Espírito Santo aposta em Cafeicultura Regenerativa para liderança mundial em sustentabilidade
Nova técnica busca sustentabilidade e recuperar a saúde dos ecossistemas agrícolas
A 3ª edição da Capacitação Técnica sobre Cafeicultura Regenerativa, realizada pela Secretaria de Agricultura, Abastecimento, Aquicultura e Pesca (Seag) e pelo Instituto Capixaba de Pesquisa, Assistência Técnica e Extensão Rural (Incaper), em Venda Nova do Imigrante, reforça o compromisso do Espírito Santo em se tornar uma referência mundial na produção sustentável de café. O evento, que visa aprimorar o conhecimento de 65 técnicos que trabalham com o café arábica, integra o Programa Estadual de Desenvolvimento Sustentável do Espírito Santo e conta com a parceria de diversas instituições, como Senar, OCB, Plataforma Global do Café e Sebrae. Uma nova capacitação para o café conilon (canephora) ocorrerá em Linhares nos dias 24 e 25 de setembro, reunindo 80 técnicos.
O que é a cafeicultura regenerativa?
A cafeicultura regenerativa vai além da sustentabilidade e busca, ativamente, recuperar a saúde dos ecossistemas agrícolas. Em vez de apenas minimizar os danos ambientais, ela se concentra em práticas que melhoram a qualidade do solo, promovem a biodiversidade e conservam a água. Segundo a Plataforma Global do Café, a abordagem é fundamental para enfrentar as mudanças climáticas e garantir a produtividade e a resiliência das lavouras a longo prazo.
Entre as principais práticas da cafeicultura regenerativa estão o uso de bioinsumos (compostos orgânicos e biológicos) e adubação verde para aumentar a fertilidade e a capacidade de retenção de água do solo, reduzindo a dependência de fertilizantes químicos, e a conservação da água, com a implementação de sistemas de irrigação eficientes, como o gotejamento, e a adoção de técnicas de manejo que minimizam o uso e o desperdício de água.
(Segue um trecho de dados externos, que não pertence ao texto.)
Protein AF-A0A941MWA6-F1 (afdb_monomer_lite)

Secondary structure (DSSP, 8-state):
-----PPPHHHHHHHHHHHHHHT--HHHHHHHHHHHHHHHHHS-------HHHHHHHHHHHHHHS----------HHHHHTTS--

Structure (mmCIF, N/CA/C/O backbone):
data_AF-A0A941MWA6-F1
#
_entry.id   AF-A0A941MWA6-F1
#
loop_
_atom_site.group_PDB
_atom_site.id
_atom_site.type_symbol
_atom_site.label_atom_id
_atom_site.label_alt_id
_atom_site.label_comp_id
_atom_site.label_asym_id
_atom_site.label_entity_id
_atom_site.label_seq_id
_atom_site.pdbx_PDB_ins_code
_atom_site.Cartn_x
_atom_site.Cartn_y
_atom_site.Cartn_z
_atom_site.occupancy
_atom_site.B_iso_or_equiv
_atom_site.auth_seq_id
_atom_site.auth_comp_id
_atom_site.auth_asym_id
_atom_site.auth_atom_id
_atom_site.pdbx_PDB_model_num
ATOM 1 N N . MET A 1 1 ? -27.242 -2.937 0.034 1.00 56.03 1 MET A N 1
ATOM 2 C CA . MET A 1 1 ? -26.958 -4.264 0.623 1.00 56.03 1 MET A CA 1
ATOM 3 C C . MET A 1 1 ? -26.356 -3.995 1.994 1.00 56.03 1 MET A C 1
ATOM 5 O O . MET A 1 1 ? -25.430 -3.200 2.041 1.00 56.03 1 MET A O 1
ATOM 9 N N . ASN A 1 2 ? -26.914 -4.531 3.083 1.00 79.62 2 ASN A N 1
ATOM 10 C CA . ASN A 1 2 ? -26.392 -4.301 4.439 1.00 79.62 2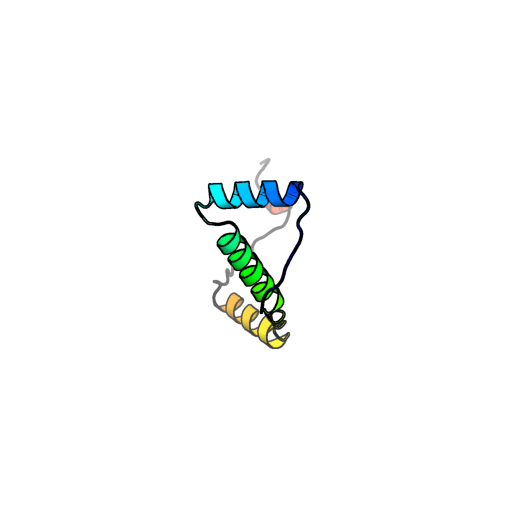 ASN A CA 1
ATOM 11 C C . ASN A 1 2 ? -25.590 -5.520 4.893 1.00 79.62 2 ASN A C 1
ATOM 13 O O . ASN A 1 2 ? -26.073 -6.644 4.767 1.00 79.62 2 ASN A O 1
ATOM 17 N N . VAL A 1 3 ? -24.389 -5.287 5.421 1.00 78.62 3 VAL A N 1
ATOM 18 C CA . VAL A 1 3 ? -23.522 -6.317 6.004 1.00 78.62 3 VAL A CA 1
ATOM 19 C C . VAL A 1 3 ? -23.329 -5.971 7.477 1.00 78.62 3 VAL A C 1
ATOM 21 O O . VAL A 1 3 ? -22.869 -4.879 7.797 1.00 78.62 3 VAL A O 1
ATOM 24 N N . SER A 1 4 ? -23.700 -6.886 8.370 1.00 84.06 4 SER A N 1
ATOM 25 C CA . SER A 1 4 ? -23.468 -6.747 9.810 1.00 84.06 4 SER A CA 1
ATOM 26 C C . SER A 1 4 ? -22.217 -7.528 10.187 1.00 84.06 4 SER A C 1
ATOM 28 O O . SER A 1 4 ? -22.168 -8.742 10.000 1.00 84.06 4 SER A O 1
ATOM 30 N N . ILE A 1 5 ? -21.207 -6.830 10.704 1.00 82.62 5 ILE A N 1
ATOM 31 C CA . ILE A 1 5 ? -19.929 -7.410 11.128 1.00 82.62 5 ILE A CA 1
ATOM 32 C C . ILE A 1 5 ? -19.800 -7.180 12.629 1.00 82.62 5 ILE A C 1
ATOM 34 O O . ILE A 1 5 ? -19.975 -6.056 13.094 1.00 82.62 5 ILE A O 1
ATOM 38 N N . ASN A 1 6 ? -19.515 -8.243 13.378 1.00 87.38 6 ASN A N 1
ATOM 39 C CA . ASN A 1 6 ? -19.238 -8.144 14.804 1.00 87.38 6 ASN A CA 1
ATOM 40 C C . ASN A 1 6 ? -17.721 -8.102 15.019 1.00 87.38 6 ASN A C 1
ATOM 42 O O . ASN A 1 6 ? -17.017 -9.009 14.568 1.00 87.38 6 ASN A O 1
ATOM 46 N N . PHE A 1 7 ? -17.226 -7.063 15.687 1.00 84.06 7 PHE A N 1
ATOM 47 C CA . PHE A 1 7 ? -15.803 -6.902 15.971 1.00 84.06 7 PHE A CA 1
ATOM 48 C C . PHE A 1 7 ? -15.491 -7.317 17.412 1.00 84.06 7 PHE A C 1
ATOM 50 O O . PHE A 1 7 ? -16.269 -7.028 18.319 1.00 84.06 7 PHE A O 1
ATOM 57 N N . PRO A 1 8 ? -14.341 -7.966 17.661 1.00 91.69 8 PRO A N 1
ATOM 58 C CA . PRO A 1 8 ? -13.815 -8.102 19.014 1.00 91.69 8 PRO A CA 1
ATOM 59 C C . PRO A 1 8 ? -13.556 -6.723 19.640 1.00 91.69 8 PRO A C 1
ATOM 61 O O . PRO A 1 8 ? -13.166 -5.790 18.932 1.00 91.69 8 PRO A O 1
ATOM 64 N N . ALA A 1 9 ? -13.701 -6.614 20.963 1.00 85.56 9 ALA A N 1
ATOM 65 C CA . ALA A 1 9 ? -13.572 -5.349 21.699 1.00 85.56 9 ALA A CA 1
ATOM 66 C C . ALA A 1 9 ? -12.240 -4.617 21.430 1.00 85.56 9 ALA A C 1
ATOM 68 O O . ALA A 1 9 ? -12.201 -3.391 21.313 1.00 85.56 9 ALA A O 1
ATOM 69 N N . ASP A 1 10 ? -11.146 -5.359 21.244 1.00 86.50 10 ASP A N 1
ATOM 70 C CA . ASP A 1 10 ? -9.826 -4.784 20.953 1.00 86.50 10 ASP A CA 1
ATOM 71 C C . ASP A 1 10 ? -9.795 -4.034 19.606 1.00 86.50 10 ASP A C 1
ATOM 73 O O . ASP A 1 10 ? -9.186 -2.966 19.467 1.00 86.50 10 ASP A O 1
ATOM 77 N N . ILE A 1 11 ? -10.498 -4.571 18.605 1.00 86.31 11 ILE A N 1
ATOM 78 C CA . ILE A 1 11 ? -10.589 -3.985 17.263 1.00 86.31 11 ILE A CA 1
ATOM 79 C C . ILE A 1 11 ? -11.512 -2.769 17.273 1.00 86.31 11 ILE A C 1
ATOM 81 O O . ILE A 1 11 ? -11.185 -1.759 16.654 1.00 86.31 11 ILE A O 1
ATOM 85 N N . GLU A 1 12 ? -12.618 -2.829 18.016 1.00 87.12 12 GLU A N 1
ATOM 86 C CA . GLU A 1 12 ? -13.537 -1.700 18.186 1.00 87.12 12 GLU A CA 1
ATOM 87 C C . GLU A 1 12 ? -12.835 -0.500 18.835 1.00 87.12 12 GLU A C 1
ATOM 89 O O . GLU A 1 12 ? -12.899 0.617 18.319 1.00 87.12 12 GLU A O 1
ATOM 94 N N . THR A 1 13 ? -12.065 -0.742 19.899 1.00 87.81 13 THR A N 1
ATOM 95 C CA . THR A 1 13 ? -11.286 0.304 20.581 1.00 87.81 13 THR A CA 1
ATOM 96 C C . THR A 1 13 ? -10.271 0.948 19.632 1.00 87.81 13 THR A C 1
ATOM 98 O O . THR A 1 13 ? -10.116 2.171 19.591 1.00 87.81 13 THR A O 1
ATOM 101 N N . THR A 1 14 ? -9.608 0.129 18.812 1.00 87.88 14 THR A N 1
ATOM 102 C CA . THR A 1 14 ? -8.634 0.597 17.816 1.00 87.88 14 THR A CA 1
ATOM 103 C C . THR A 1 14 ? -9.299 1.402 16.696 1.00 87.88 14 THR A C 1
ATOM 105 O O . THR A 1 14 ? -8.764 2.430 16.275 1.00 87.88 14 THR A O 1
ATOM 108 N N . LEU A 1 15 ? -10.465 0.962 16.214 1.00 87.06 15 LEU A N 1
ATOM 109 C CA . LEU A 1 15 ? -11.256 1.666 15.202 1.00 87.06 15 LEU A CA 1
ATOM 110 C C . LEU A 1 15 ? -11.724 3.026 15.712 1.00 87.06 15 LEU A C 1
ATOM 112 O O . LEU A 1 15 ? -11.548 4.020 15.011 1.00 87.06 15 LEU A O 1
ATOM 116 N N . LEU A 1 16 ? -12.240 3.083 16.940 1.00 87.19 16 LEU A N 1
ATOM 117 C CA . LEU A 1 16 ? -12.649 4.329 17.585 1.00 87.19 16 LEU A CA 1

Com a técnica ocorre o aumento da biodiversidade, com o plantio de árvores nativas para fornecer sombra, proteger o solo da erosão e criar habitats para polinizadores e predadores naturais de pragas.
Integração com a natureza: Este manejo mais complexo, integrado com a natureza, considera a fazenda como parte de um ecossistema mais amplo, incentivando a interação positiva entre os componentes biológicos do solo, a planta do café e o ambiente circundante.

A importância da cafeicultura regenerativa para o Espírito Santo
O Espírito Santo, segundo maior produtor de café do Brasil, se destaca por sua produção diversificada, com destaque para o café conilon (canephora) e o arábica. O foco na cafeicultura regenerativa é uma estratégia para consolidar a posição do estado como líder em produção de qualidade, agregando valor e garantindo o futuro do setor.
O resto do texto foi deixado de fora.